# [Exercise]
Repeat the lines of the listing below exactly, starting at the line that contains "ATOM 35 C C" and running through the last line, both included, and only those.

# [Provided data]

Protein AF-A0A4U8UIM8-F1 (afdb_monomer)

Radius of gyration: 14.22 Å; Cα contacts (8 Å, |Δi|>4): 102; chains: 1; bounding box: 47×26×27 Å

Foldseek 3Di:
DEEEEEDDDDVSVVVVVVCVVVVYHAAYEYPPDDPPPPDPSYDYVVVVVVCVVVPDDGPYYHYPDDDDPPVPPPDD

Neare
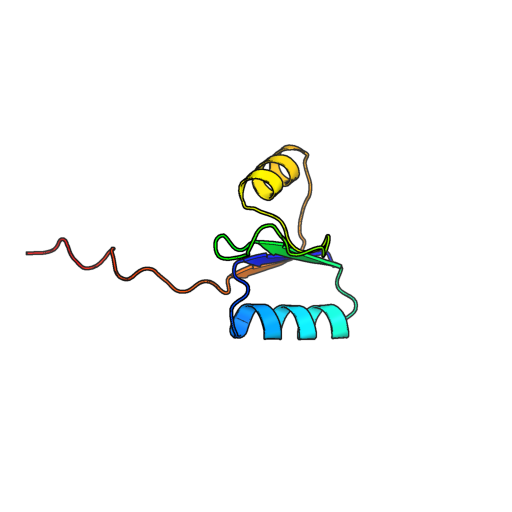st PDB structures (foldseek):
  1ks9-assembly1_A  TM=9.065E-01  e=6.318E-01  Escherichia coli
  8bxg-assembly1_A  TM=5.937E-01  e=1.195E-01  Escherichia coli
  4gx0-assembly2_D  TM=7.277E-01  e=1.027E+00  Geobacter sulfurreducens PCA
  4id9-assembly1_B  TM=6.746E-01  e=1.557E+00  Agrobacterium fabrum str. C58
  4gx1-assembly1_A  TM=5.098E-01  e=1.180E+00  Geobacter sulfurreducens PCA

Secondary structure (DSSP, 8-state):
-EEEEE--SHHHHHHHHHHHHTT-EEEEE-TTS-TT---TTEE-HHHHHHHHHTT---SEEEE-PPPPGGGGS---

Solvent-accessible surface area (backbone atoms only — not comparable to full-atom values): 4638 Å² total; per-residue (Å²): 96,37,36,40,31,35,23,74,50,75,64,22,48,55,51,51,55,51,40,49,76,70,66,36,48,61,38,37,34,38,91,85,61,64,90,80,62,90,47,88,45,57,40,47,66,70,63,46,52,56,39,48,77,71,64,60,79,64,79,42,78,45,86,38,64,81,83,74,84,72,83,77,75,83,80,128

Mean predicted aligned error: 6.99 Å

pLDDT: mean 83.16, std 14.3, range [46.38, 97.0]

Sequence (76 aa):
MKVLIYGFSWSGKAALELCEGMGCDCLVVDDSLDTNFSDYRFITYQHLEDRILSGNVFDMYWIAISGTRNYCKNTK

Organism: NCBI:txid135569

Structure (mmCIF, N/CA/C/O backbone):
data_AF-A0A4U8UIM8-F1
#
_entry.id   AF-A0A4U8UIM8-F1
#
loop_
_atom_site.group_PDB
_atom_site.id
_atom_site.type_symbol
_atom_site.label_atom_id
_atom_site.label_alt_id
_atom_site.label_comp_id
_atom_site.label_asym_id
_atom_site.label_entity_id
_atom_site.label_seq_id
_atom_site.pdbx_PDB_ins_code
_atom_site.Cartn_x
_atom_site.Cartn_y
_atom_site.Cartn_z
_atom_site.occupancy
_atom_site.B_iso_or_equiv
_atom_site.auth_seq_id
_atom_site.auth_comp_id
_atom_site.auth_asym_id
_atom_site.auth_atom_id
_atom_site.pdbx_PDB_model_num
ATOM 1 N N . MET A 1 1 ? -9.321 -8.633 6.616 1.00 92.06 1 MET A N 1
ATOM 2 C CA . MET A 1 1 ? -7.996 -8.184 7.081 1.00 92.06 1 MET A CA 1
ATOM 3 C C . MET A 1 1 ? -7.541 -7.070 6.159 1.00 92.06 1 MET A C 1
ATOM 5 O O . MET A 1 1 ? -7.600 -7.274 4.952 1.00 92.06 1 MET A O 1
ATOM 9 N N . LYS A 1 2 ? -7.174 -5.909 6.701 1.00 93.75 2 LYS A N 1
ATOM 10 C CA . LYS A 1 2 ? -6.659 -4.756 5.958 1.00 93.75 2 LYS A CA 1
ATOM 11 C C . LYS A 1 2 ? -5.141 -4.829 5.879 1.00 93.75 2 LYS A C 1
ATOM 13 O O . LYS A 1 2 ? -4.476 -4.823 6.914 1.00 93.75 2 LYS A O 1
ATOM 18 N N . VAL A 1 3 ? -4.605 -4.886 4.669 1.00 95.69 3 VAL A N 1
ATOM 19 C CA . VAL A 1 3 ? -3.172 -5.045 4.410 1.00 95.69 3 VAL A CA 1
ATOM 20 C C . VAL A 1 3 ? -2.649 -3.821 3.676 1.00 95.69 3 VAL A C 1
ATOM 22 O O . VAL A 1 3 ? -3.201 -3.427 2.651 1.00 95.69 3 VAL A O 1
ATOM 25 N N . LEU A 1 4 ? -1.565 -3.241 4.187 1.00 95.00 4 LEU A N 1
ATOM 26 C CA . LEU A 1 4 ? -0.813 -2.210 3.480 1.00 95.00 4 LEU A CA 1
ATOM 27 C C . LEU A 1 4 ? 0.458 -2.808 2.879 1.00 95.00 4 LEU A C 1
ATOM 29 O O . LEU A 1 4 ? 1.287 -3.351 3.608 1.00 95.00 4 LEU A O 1
ATOM 33 N N . ILE A 1 5 ? 0.631 -2.682 1.567 1.00 95.25 5 ILE A N 1
ATOM 34 C CA . ILE A 1 5 ? 1.807 -3.157 0.834 1.00 95.25 5 ILE A CA 1
ATOM 35 C C . ILE A 1 5 ? 2.640 -1.947 0.406 1.00 95.25 5 ILE A C 1
ATOM 37 O O . ILE A 1 5 ? 2.158 -1.085 -0.324 1.00 95.25 5 ILE A O 1
ATOM 41 N N . TYR A 1 6 ? 3.900 -1.892 0.833 1.00 93.38 6 TYR A N 1
ATOM 42 C CA . TYR A 1 6 ? 4.859 -0.878 0.394 1.00 93.38 6 TYR A CA 1
ATOM 43 C C . TYR A 1 6 ? 5.725 -1.431 -0.733 1.00 93.38 6 TYR A C 1
ATOM 45 O O . TYR A 1 6 ? 6.464 -2.391 -0.525 1.00 93.38 6 TYR A O 1
ATOM 53 N N . GLY A 1 7 ? 5.687 -0.788 -1.894 1.00 91.44 7 GLY A N 1
ATOM 54 C CA . GLY A 1 7 ? 6.374 -1.209 -3.108 1.00 91.44 7 GLY A CA 1
ATOM 55 C C . GLY A 1 7 ? 5.517 -2.138 -3.969 1.00 91.44 7 GLY A C 1
ATOM 56 O O . GLY A 1 7 ? 4.922 -3.098 -3.489 1.00 91.44 7 GLY A O 1
ATOM 57 N N . PHE A 1 8 ? 5.505 -1.871 -5.270 1.00 91.00 8 PHE A N 1
ATOM 58 C CA . PHE A 1 8 ? 4.738 -2.554 -6.309 1.00 91.00 8 PHE A CA 1
ATOM 59 C C . PHE A 1 8 ? 5.621 -3.037 -7.471 1.00 91.00 8 PHE A C 1
ATOM 61 O O . PHE A 1 8 ? 5.241 -3.099 -8.643 1.00 91.00 8 PHE A O 1
ATOM 68 N N . SER A 1 9 ? 6.837 -3.445 -7.124 1.00 88.50 9 SER A N 1
ATOM 69 C CA . SER A 1 9 ? 7.696 -4.254 -7.990 1.00 88.50 9 SER A CA 1
ATOM 70 C C . SER A 1 9 ? 7.292 -5.739 -7.914 1.00 88.50 9 SER A C 1
ATOM 72 O O . SER A 1 9 ? 6.168 -6.069 -7.542 1.00 88.50 9 SER A O 1
ATOM 74 N N . TRP A 1 10 ? 8.178 -6.668 -8.282 1.00 90.56 10 TRP A N 1
ATOM 75 C CA . TRP A 1 10 ? 7.849 -8.100 -8.351 1.00 90.56 10 TRP A CA 1
ATOM 76 C C . TRP A 1 10 ? 7.275 -8.684 -7.046 1.00 90.56 10 TRP A C 1
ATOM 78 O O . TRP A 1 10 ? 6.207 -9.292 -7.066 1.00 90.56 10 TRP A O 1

# [Answer area]
ATOM 35 C C . ILE A 1 5 ? 2.640 -1.947 0.406 1.00 95.25 5 ILE A C 1
ATOM 37 O O . ILE A 1 5 ? 2.158 -1.085 -0.324 1.00 95.25 5 ILE A O 1
ATOM 41 N N . TYR A 1 6 ? 3.900 -1.892 0.833 1.00 93.38 6 TYR A N 1
ATOM 42 C CA . TYR A 1 6 ? 4.859 -0.878 0.394 1.00 93.38 6 TYR A CA 1
ATOM 43 C C . TYR A 1 6 ? 5.725 -1.431 -0.733 1.00 93.38 6 TYR A C 1
ATOM 45 O O . TYR A 1 6 ? 6.464 -2.391 -0.525 1.00 93.38 6 TYR A O 1
ATOM 53 N N . GLY A 1 7 ? 5.687 -0.788 -1.894 1.00 91.44 7 GLY A N 1
ATOM 54 C CA . GLY A 1 7 ? 6.374 -1.209 -3.108 1.00 91.44 7 GLY A CA 1
ATOM 55 C C . GLY A 1 7 ? 5.517 -2.138 -3.969 1.00 91.44 7 GLY A C 1
ATOM 56 O O . GLY A 1 7 ? 4.922 -3.098 -3.489 1.00 91.44 7 GLY A O 1
ATOM 57 N N . PHE A 1 8 ? 5.505 -1.871 -5.270 1.00 91.00 8 PHE A N 1
ATOM 58 C CA . PHE A 1 8 ? 4.738 -2.554 -6.309 1.00 91.00 8 PHE A CA 1
ATOM 59 C C . PHE A 1 8 ? 5.621 -3.037 -7.471 1.00 91.00 8 PHE A C 1
ATOM 61 O O . PHE A 1 8 ? 5.241 -3.099 -8.643 1.00 91.00 8 PHE A O 1
ATOM 68 N N . SER A 1 9 ? 6.837 -3.445 -7.124 1.00 88.50 9 SER A N 1
ATOM 69 C CA . SER A 1 9 ? 7.696 -4.254 -7.990 1.00 88.50 9 SER A CA 1
ATOM 70 C C . SER A 1 9 ? 7.292 -5.739 -7.914 1.00 88.50 9 SER A C 1
ATOM 72 O O . SER A 1 9 ? 6.168 -6.069 -7.542 1.00 88.50 9 SER A O 1
ATOM 74 N N . TRP A 1 10 ? 8.178 -6.668 -8.282 1.00 90.56 10 TRP A N 1
ATOM 75 C CA . TRP A 1 10 ? 7.849 -8.100 -8.351 1.00 90.56 10 TRP A CA 1
ATOM 76 C C . TRP A 1 10 ? 7.275 -8.684 -7.046 1.00 90.56 10 TRP A C 1
ATOM 78 O O . TRP A 1 10 ? 6.207 -9.292 -7.066 1.00 90.56 10 TRP A O 1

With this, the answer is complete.